START DATA IN THIS EXERCISE

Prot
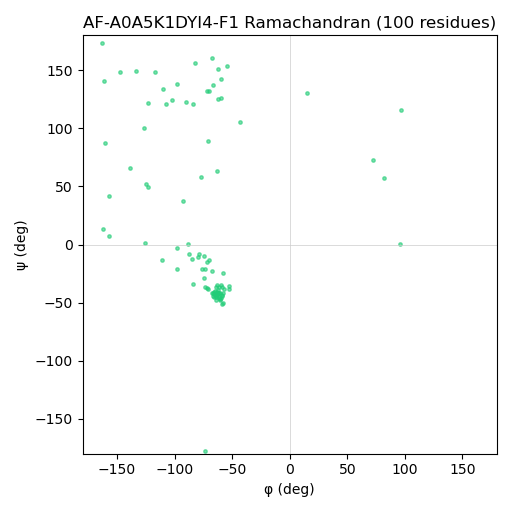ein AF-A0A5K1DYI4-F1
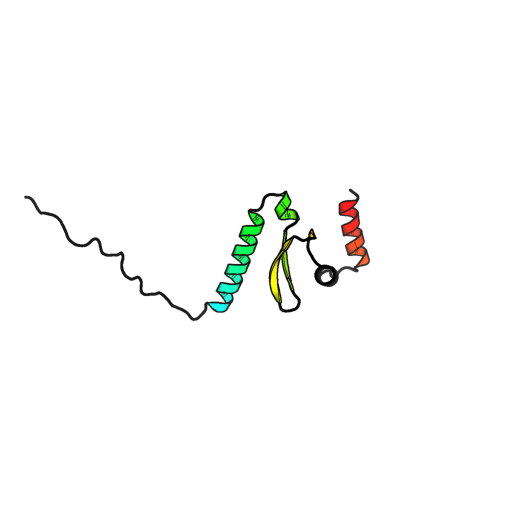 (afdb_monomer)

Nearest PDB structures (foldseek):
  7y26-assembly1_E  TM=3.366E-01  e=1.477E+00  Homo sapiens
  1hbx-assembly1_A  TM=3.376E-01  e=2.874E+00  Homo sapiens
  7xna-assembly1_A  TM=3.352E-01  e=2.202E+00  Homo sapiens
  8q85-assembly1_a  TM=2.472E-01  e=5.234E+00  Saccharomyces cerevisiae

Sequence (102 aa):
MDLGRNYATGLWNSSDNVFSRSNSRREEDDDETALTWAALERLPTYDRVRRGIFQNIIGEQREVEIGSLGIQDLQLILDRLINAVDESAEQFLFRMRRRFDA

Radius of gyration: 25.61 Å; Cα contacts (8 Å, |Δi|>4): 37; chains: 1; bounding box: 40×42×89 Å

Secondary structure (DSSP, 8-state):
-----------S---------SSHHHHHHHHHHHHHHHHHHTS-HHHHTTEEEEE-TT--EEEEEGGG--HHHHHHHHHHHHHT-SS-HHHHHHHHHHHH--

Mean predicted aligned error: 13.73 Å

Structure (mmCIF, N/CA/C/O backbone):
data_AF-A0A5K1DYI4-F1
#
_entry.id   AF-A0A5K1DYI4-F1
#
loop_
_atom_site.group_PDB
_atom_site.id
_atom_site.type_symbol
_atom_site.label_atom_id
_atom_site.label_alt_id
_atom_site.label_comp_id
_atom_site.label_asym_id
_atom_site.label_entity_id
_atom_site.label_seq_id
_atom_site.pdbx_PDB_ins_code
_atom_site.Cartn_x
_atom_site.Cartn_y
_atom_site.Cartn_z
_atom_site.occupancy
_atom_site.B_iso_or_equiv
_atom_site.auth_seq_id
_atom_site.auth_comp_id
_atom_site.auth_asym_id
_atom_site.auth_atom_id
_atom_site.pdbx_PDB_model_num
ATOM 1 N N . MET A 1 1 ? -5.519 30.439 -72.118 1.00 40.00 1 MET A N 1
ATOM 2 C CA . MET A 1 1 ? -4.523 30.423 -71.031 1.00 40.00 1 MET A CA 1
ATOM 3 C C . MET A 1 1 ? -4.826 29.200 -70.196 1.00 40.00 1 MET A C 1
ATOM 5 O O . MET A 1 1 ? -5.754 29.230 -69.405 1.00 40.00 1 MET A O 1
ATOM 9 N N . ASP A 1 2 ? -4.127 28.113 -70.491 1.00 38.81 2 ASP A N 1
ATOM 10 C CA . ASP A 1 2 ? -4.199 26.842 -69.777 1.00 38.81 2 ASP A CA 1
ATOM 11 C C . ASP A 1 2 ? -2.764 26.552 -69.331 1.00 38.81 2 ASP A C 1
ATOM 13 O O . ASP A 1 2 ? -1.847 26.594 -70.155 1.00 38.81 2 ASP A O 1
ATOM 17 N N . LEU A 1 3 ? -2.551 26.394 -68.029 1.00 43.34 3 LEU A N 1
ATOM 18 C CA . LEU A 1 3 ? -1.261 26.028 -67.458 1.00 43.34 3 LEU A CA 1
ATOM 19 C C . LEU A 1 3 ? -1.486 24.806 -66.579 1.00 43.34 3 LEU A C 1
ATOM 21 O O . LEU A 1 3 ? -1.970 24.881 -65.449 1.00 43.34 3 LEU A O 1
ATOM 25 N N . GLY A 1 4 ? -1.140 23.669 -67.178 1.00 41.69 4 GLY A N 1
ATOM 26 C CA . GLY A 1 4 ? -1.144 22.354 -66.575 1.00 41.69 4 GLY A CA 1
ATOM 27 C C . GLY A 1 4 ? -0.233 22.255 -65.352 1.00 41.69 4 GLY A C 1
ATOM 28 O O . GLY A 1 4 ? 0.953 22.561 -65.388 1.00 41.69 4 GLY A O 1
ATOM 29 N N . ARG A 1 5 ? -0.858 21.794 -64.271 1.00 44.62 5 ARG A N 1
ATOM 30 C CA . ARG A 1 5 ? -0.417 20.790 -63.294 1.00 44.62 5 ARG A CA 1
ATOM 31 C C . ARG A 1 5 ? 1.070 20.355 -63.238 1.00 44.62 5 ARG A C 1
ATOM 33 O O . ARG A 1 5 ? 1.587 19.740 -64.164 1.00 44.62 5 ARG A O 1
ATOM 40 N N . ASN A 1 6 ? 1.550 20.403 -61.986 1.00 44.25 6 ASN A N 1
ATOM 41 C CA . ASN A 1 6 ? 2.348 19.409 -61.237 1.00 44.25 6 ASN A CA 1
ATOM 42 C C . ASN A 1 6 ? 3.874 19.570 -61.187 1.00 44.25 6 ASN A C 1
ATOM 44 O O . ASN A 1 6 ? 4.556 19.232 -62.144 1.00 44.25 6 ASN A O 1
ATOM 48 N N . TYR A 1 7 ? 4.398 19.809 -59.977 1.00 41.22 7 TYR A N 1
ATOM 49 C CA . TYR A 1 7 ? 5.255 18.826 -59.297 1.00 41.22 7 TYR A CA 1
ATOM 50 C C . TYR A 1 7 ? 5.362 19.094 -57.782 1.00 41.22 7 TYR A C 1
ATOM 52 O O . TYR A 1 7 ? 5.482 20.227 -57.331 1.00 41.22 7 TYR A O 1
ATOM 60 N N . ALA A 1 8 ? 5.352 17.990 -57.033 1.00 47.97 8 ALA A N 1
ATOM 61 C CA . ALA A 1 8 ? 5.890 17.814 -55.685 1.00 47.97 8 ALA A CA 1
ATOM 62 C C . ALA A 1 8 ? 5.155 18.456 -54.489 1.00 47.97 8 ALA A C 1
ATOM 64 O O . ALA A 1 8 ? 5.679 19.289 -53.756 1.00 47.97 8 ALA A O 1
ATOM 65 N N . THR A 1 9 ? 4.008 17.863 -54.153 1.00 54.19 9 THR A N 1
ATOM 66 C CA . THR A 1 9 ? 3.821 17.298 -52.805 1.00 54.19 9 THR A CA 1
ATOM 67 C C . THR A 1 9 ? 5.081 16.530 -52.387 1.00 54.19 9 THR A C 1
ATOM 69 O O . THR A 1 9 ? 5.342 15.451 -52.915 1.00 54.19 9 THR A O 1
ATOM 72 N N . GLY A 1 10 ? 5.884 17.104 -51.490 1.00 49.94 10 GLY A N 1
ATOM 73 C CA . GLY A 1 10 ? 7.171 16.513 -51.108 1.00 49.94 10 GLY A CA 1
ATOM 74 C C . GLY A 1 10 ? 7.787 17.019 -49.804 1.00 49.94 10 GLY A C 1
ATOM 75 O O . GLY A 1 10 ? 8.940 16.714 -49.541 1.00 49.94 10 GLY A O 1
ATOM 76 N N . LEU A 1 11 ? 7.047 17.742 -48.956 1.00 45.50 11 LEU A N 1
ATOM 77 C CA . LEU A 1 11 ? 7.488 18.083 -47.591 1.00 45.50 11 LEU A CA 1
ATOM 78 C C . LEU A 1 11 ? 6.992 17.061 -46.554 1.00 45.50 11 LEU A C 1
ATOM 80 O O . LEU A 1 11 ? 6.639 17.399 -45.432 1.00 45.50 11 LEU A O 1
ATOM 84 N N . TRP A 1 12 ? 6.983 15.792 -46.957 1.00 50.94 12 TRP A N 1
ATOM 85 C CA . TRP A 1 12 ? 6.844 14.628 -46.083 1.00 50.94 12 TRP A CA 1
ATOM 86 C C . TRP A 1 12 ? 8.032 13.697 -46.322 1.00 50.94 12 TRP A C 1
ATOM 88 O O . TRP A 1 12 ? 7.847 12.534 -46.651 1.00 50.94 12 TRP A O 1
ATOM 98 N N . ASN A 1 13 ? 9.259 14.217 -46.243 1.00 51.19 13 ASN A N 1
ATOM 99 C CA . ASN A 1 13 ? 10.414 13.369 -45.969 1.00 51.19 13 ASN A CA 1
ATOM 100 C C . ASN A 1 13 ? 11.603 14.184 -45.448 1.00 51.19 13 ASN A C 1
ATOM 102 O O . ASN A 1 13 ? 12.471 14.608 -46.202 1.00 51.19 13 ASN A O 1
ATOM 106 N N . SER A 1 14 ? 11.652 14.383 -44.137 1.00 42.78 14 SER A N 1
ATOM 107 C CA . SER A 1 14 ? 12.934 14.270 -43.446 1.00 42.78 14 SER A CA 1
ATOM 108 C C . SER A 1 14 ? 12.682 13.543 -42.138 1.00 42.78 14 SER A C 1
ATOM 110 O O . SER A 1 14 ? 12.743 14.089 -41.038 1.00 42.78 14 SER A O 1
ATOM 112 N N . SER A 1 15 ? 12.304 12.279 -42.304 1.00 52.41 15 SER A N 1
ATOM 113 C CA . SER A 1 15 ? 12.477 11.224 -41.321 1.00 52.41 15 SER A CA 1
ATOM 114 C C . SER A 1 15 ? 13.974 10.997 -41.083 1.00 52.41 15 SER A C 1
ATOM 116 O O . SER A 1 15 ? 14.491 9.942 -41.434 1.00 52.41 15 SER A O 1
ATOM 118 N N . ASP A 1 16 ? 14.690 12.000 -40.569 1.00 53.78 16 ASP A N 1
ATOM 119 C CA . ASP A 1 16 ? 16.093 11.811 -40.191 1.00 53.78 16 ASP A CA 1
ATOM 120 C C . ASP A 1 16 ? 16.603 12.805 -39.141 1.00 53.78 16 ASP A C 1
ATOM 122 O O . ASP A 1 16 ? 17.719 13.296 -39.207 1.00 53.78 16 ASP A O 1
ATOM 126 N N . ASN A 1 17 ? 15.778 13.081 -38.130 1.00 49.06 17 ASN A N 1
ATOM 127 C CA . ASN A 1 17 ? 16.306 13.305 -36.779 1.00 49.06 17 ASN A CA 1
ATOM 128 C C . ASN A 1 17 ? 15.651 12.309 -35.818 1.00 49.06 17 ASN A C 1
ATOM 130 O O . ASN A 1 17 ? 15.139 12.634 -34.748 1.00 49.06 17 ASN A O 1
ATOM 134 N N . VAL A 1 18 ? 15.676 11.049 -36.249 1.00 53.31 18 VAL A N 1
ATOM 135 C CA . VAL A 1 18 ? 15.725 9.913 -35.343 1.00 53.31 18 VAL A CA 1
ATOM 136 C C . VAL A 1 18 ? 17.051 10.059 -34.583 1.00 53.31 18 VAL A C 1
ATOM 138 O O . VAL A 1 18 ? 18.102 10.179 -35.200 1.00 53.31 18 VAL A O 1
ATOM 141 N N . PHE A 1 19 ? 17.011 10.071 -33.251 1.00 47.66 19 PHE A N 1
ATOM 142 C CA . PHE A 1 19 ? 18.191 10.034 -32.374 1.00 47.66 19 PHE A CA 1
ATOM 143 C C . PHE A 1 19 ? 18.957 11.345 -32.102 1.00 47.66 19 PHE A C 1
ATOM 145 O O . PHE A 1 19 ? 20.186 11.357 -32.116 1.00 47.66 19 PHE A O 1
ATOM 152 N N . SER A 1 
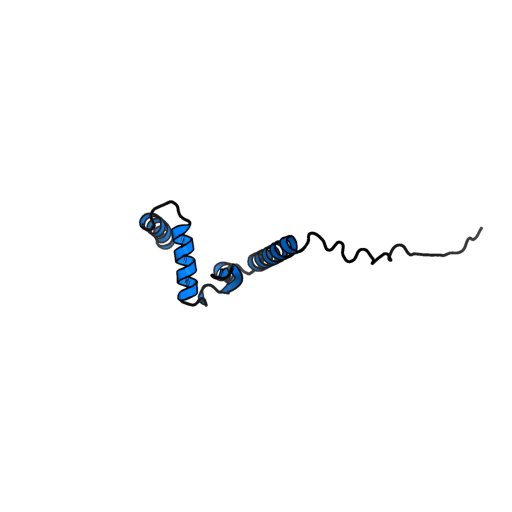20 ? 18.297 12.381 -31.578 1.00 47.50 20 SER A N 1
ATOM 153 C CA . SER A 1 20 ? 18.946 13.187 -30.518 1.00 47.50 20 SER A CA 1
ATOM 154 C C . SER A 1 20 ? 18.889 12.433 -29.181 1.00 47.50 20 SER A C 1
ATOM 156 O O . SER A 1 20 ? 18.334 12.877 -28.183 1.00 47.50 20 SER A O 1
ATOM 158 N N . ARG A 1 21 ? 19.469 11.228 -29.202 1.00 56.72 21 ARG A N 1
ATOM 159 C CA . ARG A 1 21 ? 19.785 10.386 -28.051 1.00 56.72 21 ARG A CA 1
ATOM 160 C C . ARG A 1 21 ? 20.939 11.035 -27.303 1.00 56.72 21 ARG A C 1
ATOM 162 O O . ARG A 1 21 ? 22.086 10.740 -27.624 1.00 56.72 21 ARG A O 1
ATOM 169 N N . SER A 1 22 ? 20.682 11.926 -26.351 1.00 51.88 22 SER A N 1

END DATA IN THIS EXERCISE
START DATA IN THIS EXERCISE

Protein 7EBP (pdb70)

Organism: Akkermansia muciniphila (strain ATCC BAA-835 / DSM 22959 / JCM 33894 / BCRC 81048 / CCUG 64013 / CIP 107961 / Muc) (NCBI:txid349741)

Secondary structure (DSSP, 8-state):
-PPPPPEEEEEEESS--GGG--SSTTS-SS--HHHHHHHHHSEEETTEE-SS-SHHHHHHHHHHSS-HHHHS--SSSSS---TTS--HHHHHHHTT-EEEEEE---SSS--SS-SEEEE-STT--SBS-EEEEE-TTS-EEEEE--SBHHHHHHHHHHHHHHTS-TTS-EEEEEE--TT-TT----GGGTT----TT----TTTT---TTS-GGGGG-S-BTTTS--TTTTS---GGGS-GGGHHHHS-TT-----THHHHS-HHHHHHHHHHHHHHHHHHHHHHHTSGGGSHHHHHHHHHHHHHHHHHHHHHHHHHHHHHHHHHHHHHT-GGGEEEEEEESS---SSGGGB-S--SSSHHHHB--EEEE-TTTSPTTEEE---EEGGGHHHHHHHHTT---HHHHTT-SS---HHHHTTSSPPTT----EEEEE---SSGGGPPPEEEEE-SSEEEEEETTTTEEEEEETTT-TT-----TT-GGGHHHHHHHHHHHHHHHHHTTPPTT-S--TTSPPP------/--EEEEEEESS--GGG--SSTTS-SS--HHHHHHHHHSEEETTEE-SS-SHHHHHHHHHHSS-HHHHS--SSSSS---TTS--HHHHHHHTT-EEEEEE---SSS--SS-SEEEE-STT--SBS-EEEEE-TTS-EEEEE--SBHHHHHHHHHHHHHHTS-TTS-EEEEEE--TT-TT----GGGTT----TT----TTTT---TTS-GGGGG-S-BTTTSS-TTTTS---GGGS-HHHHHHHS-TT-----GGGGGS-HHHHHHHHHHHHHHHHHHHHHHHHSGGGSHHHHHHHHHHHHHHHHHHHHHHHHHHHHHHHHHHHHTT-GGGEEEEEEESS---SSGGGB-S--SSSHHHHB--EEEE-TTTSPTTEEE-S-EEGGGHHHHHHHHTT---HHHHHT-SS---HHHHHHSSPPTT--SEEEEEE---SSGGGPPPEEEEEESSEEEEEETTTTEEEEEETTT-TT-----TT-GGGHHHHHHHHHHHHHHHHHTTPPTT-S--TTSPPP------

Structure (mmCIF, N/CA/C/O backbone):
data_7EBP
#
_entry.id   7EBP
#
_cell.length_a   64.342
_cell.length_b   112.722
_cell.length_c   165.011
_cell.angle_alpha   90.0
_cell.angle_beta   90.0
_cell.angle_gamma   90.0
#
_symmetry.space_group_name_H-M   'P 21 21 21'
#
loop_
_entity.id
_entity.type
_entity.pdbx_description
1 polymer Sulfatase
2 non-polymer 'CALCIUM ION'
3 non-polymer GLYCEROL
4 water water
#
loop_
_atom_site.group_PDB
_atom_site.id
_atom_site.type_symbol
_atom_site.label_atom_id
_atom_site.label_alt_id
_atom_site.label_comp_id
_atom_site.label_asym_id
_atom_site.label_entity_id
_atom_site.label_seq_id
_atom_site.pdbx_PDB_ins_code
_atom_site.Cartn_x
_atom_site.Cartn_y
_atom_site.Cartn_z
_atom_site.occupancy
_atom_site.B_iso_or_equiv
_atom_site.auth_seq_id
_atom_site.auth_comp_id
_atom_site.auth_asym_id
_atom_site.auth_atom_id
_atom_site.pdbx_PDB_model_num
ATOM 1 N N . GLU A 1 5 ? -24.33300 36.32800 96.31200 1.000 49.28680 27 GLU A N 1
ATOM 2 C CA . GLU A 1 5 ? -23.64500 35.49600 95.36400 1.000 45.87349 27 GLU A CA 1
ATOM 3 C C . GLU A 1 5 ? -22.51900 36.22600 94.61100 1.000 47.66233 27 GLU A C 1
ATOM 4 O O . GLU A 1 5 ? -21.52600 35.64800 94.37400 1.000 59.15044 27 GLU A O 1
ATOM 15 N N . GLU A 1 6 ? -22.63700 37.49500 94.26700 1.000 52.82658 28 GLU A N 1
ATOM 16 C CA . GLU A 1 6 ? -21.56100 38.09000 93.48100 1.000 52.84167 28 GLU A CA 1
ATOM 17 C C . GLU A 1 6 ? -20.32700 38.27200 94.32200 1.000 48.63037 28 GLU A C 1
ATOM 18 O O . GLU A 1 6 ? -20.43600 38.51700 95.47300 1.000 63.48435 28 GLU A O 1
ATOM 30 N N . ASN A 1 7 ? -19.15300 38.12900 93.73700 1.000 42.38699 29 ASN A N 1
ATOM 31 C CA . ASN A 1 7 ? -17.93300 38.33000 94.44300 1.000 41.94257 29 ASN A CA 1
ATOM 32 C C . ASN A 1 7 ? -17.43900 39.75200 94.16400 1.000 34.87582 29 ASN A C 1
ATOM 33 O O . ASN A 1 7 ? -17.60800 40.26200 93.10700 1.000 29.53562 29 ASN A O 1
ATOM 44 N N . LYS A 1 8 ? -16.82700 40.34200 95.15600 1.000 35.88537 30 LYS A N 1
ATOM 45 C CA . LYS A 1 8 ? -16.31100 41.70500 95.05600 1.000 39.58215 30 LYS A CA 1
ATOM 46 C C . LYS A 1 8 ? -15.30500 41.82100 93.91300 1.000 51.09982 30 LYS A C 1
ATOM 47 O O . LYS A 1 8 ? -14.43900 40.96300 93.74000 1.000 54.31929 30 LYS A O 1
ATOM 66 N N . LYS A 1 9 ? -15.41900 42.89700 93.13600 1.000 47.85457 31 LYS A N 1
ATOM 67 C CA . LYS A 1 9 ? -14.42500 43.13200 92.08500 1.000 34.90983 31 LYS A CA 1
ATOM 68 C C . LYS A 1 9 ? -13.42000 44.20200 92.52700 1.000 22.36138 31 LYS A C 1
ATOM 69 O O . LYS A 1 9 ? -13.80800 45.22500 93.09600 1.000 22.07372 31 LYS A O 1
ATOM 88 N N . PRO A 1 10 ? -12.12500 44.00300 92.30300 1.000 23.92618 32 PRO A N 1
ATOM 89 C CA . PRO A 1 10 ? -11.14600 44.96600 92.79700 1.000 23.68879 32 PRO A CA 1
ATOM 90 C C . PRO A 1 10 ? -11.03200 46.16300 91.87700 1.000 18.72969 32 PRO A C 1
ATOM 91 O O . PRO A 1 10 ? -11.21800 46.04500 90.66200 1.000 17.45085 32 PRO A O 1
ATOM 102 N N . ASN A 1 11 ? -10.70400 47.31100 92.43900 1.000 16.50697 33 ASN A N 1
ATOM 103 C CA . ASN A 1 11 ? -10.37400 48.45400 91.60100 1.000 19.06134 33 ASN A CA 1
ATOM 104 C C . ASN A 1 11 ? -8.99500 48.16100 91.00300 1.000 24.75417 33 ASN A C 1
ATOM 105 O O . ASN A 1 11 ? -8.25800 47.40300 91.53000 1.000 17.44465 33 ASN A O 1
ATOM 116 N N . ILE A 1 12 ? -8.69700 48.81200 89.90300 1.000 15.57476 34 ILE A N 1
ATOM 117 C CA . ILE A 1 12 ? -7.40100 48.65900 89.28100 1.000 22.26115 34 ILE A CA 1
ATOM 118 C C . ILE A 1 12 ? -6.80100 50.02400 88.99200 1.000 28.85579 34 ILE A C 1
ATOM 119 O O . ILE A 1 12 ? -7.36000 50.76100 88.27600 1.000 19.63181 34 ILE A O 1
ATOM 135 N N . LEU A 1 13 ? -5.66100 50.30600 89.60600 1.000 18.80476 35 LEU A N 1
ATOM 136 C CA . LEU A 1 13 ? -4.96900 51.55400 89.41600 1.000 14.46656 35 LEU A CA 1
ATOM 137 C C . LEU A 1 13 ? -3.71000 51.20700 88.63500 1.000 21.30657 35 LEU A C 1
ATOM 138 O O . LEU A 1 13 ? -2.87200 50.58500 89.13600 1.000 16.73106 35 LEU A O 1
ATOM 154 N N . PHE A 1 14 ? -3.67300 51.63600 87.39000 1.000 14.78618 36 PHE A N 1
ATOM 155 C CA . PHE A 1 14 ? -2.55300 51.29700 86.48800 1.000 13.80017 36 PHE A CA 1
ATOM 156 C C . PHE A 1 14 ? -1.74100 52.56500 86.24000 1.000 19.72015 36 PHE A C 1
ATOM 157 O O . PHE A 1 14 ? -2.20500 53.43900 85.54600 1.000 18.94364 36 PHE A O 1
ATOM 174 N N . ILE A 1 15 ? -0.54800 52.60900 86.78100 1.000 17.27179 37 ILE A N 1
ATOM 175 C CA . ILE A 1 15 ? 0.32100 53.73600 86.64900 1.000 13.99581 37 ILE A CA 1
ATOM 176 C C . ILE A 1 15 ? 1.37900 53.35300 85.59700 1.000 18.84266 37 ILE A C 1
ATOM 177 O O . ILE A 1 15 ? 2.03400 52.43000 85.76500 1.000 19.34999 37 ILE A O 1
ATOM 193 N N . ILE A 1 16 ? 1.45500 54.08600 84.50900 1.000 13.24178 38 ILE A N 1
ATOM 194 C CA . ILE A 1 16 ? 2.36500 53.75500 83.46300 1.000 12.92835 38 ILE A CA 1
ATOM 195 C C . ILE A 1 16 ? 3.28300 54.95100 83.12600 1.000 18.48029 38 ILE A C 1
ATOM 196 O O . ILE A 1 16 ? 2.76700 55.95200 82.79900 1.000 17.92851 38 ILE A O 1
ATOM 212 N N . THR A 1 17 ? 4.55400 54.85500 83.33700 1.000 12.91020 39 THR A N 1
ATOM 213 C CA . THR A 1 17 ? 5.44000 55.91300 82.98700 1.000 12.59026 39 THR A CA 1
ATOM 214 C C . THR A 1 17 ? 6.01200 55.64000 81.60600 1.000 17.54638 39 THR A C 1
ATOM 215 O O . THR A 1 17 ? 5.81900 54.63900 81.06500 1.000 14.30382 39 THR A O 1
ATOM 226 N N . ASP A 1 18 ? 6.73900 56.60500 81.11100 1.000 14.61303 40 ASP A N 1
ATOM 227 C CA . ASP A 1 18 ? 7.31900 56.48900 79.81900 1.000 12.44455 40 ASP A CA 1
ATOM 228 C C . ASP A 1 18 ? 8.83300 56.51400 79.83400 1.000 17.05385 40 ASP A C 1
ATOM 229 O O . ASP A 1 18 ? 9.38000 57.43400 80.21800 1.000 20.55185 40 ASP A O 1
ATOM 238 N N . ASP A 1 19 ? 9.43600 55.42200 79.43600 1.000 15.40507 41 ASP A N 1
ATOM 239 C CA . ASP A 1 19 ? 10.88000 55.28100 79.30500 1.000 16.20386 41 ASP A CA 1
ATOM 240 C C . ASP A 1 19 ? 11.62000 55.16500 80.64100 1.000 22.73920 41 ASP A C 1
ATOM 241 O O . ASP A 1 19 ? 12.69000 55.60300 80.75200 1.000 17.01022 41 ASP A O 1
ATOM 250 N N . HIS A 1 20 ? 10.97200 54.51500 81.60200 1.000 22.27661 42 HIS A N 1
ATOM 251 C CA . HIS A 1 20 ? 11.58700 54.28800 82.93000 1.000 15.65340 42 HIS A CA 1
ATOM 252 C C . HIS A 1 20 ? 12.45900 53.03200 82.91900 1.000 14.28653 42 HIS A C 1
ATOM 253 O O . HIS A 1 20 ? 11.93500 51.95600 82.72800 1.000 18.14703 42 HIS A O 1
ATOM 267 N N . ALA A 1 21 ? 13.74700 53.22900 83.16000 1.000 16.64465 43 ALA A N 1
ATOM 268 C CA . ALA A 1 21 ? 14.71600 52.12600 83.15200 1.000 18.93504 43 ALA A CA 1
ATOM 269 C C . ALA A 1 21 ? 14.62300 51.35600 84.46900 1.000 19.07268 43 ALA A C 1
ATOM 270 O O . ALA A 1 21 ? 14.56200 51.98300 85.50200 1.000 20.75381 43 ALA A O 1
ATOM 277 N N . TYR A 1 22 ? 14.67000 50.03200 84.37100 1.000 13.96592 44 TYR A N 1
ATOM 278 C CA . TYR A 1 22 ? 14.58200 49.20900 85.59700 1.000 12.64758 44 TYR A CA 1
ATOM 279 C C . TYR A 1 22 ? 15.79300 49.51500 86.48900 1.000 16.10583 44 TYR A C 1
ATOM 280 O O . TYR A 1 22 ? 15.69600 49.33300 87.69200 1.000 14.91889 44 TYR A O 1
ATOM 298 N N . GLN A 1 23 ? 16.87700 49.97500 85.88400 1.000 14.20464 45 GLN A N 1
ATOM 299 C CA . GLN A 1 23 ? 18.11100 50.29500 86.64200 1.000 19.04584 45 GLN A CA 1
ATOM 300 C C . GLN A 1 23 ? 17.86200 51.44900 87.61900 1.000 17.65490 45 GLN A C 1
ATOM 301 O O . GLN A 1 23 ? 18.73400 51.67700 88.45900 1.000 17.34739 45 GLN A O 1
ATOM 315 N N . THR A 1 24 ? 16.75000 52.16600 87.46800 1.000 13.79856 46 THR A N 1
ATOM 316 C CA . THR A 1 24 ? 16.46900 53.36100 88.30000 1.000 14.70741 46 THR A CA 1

END DATA IN THIS EXERCISE

▶ **DIRECTIONS**:
Leave the pictures out, and transcribe exactly the lines above starting at the one that contains "ATOM 102 O O" and ending at the one that contains "ATOM 159 C CA".

▶ **WORKED SOLUTION**:
ATOM 102 O O . ASN A 1 13 ? 12.471 14.608 -46.202 1.00 51.19 13 ASN A O 1
ATOM 106 N N . SER A 1 14 ? 11.652 14.383 -44.137 1.00 42.78 14 SER A N 1
ATOM 107 C CA . SER A 1 14 ? 12.934 14.270 -43.446 1.00 42.78 14 SER A CA 1
ATOM 108 C C . SER A 1 14 ? 12.682 13.543 -42.138 1.00 42.78 14 SER A C 1
ATOM 110 O O . SER A 1 14 ? 12.743 14.089 -41.038 1.00 42.78 14 SER A O 1
ATOM 112 N N . SER A 1 15 ? 12.304 12.279 -42.304 1.00 52.41 15 SER A N 1
ATOM 113 C CA . SER A 1 15 ? 12.477 11.224 -41.321 1.00 52.41 15 SER A CA 1
ATOM 114 C C . SER A 1 15 ? 13.974 10.997 -41.083 1.00 52.41 15 SER A C 1
ATOM 116 O O . SER A 1 15 ? 14.491 9.942 -41.434 1.00 52.41 15 SER A O 1
ATOM 118 N N . ASP A 1 16 ? 14.690 12.000 -40.569 1.00 53.78 16 ASP A N 1
ATOM 119 C CA . ASP A 1 16 ? 16.093 11.811 -40.191 1.00 53.78 16 ASP A CA 1
ATOM 120 C C . ASP A 1 16 ? 16.603 12.805 -39.141 1.00 53.78 16 ASP A C 1
ATOM 122 O O . ASP A 1 16 ? 17.719 13.296 -39.207 1.00 53.78 16 ASP A O 1
ATOM 126 N N . ASN A 1 17 ? 15.778 13.081 -38.130 1.00 49.06 17 ASN A N 1
ATOM 127 C CA . ASN A 1 17 ? 16.306 13.305 -36.779 1.00 49.06 17 ASN A CA 1
ATOM 128 C C . ASN A 1 17 ? 15.651 12.309 -35.818 1.00 49.06 17 ASN A C 1
ATOM 130 O O . ASN A 1 17 ? 15.139 12.634 -34.748 1.00 49.06 17 ASN A O 1
ATOM 134 N N . VAL A 1 18 ? 15.676 11.049 -36.249 1.00 53.31 18 VAL A N 1
ATOM 135 C CA . VAL A 1 18 ? 15.725 9.913 -35.343 1.00 53.31 18 VAL A CA 1
ATOM 136 C C . VAL A 1 18 ? 17.051 10.059 -34.583 1.00 53.31 18 VAL A C 1
ATOM 138 O O . VAL A 1 18 ? 18.102 10.179 -35.200 1.00 53.31 18 VAL A O 1
ATOM 141 N N . PHE A 1 19 ? 17.011 10.071 -33.251 1.00 47.66 19 PHE A N 1
ATOM 142 C CA . PHE A 1 19 ? 18.191 10.034 -32.374 1.00 47.66 19 PHE A CA 1
ATOM 143 C C . PHE A 1 19 ? 18.957 11.345 -32.102 1.00 47.66 19 PHE A C 1
ATOM 145 O O . PHE A 1 19 ? 20.186 11.357 -32.116 1.00 47.66 19 PHE A O 1
ATOM 152 N N . SER A 1 
20 ? 18.297 12.381 -31.578 1.00 47.50 20 SER A N 1
ATOM 153 C CA . SER A 1 20 ? 18.946 13.187 -30.518 1.00 47.50 20 SER A CA 1
ATOM 154 C C . SER A 1 20 ? 18.889 12.433 -29.181 1.00 47.50 20 SER A C 1
ATOM 156 O O . SER A 1 20 ? 18.334 12.877 -28.183 1.00 47.50 20 SER A O 1
ATOM 158 N N . ARG A 1 21 ? 19.469 11.228 -29.202 1.00 56.72 21 ARG A N 1
ATOM 159 C CA . ARG A 1 21 ? 19.785 10.386 -28.051 1.00 56.72 21 ARG A CA 1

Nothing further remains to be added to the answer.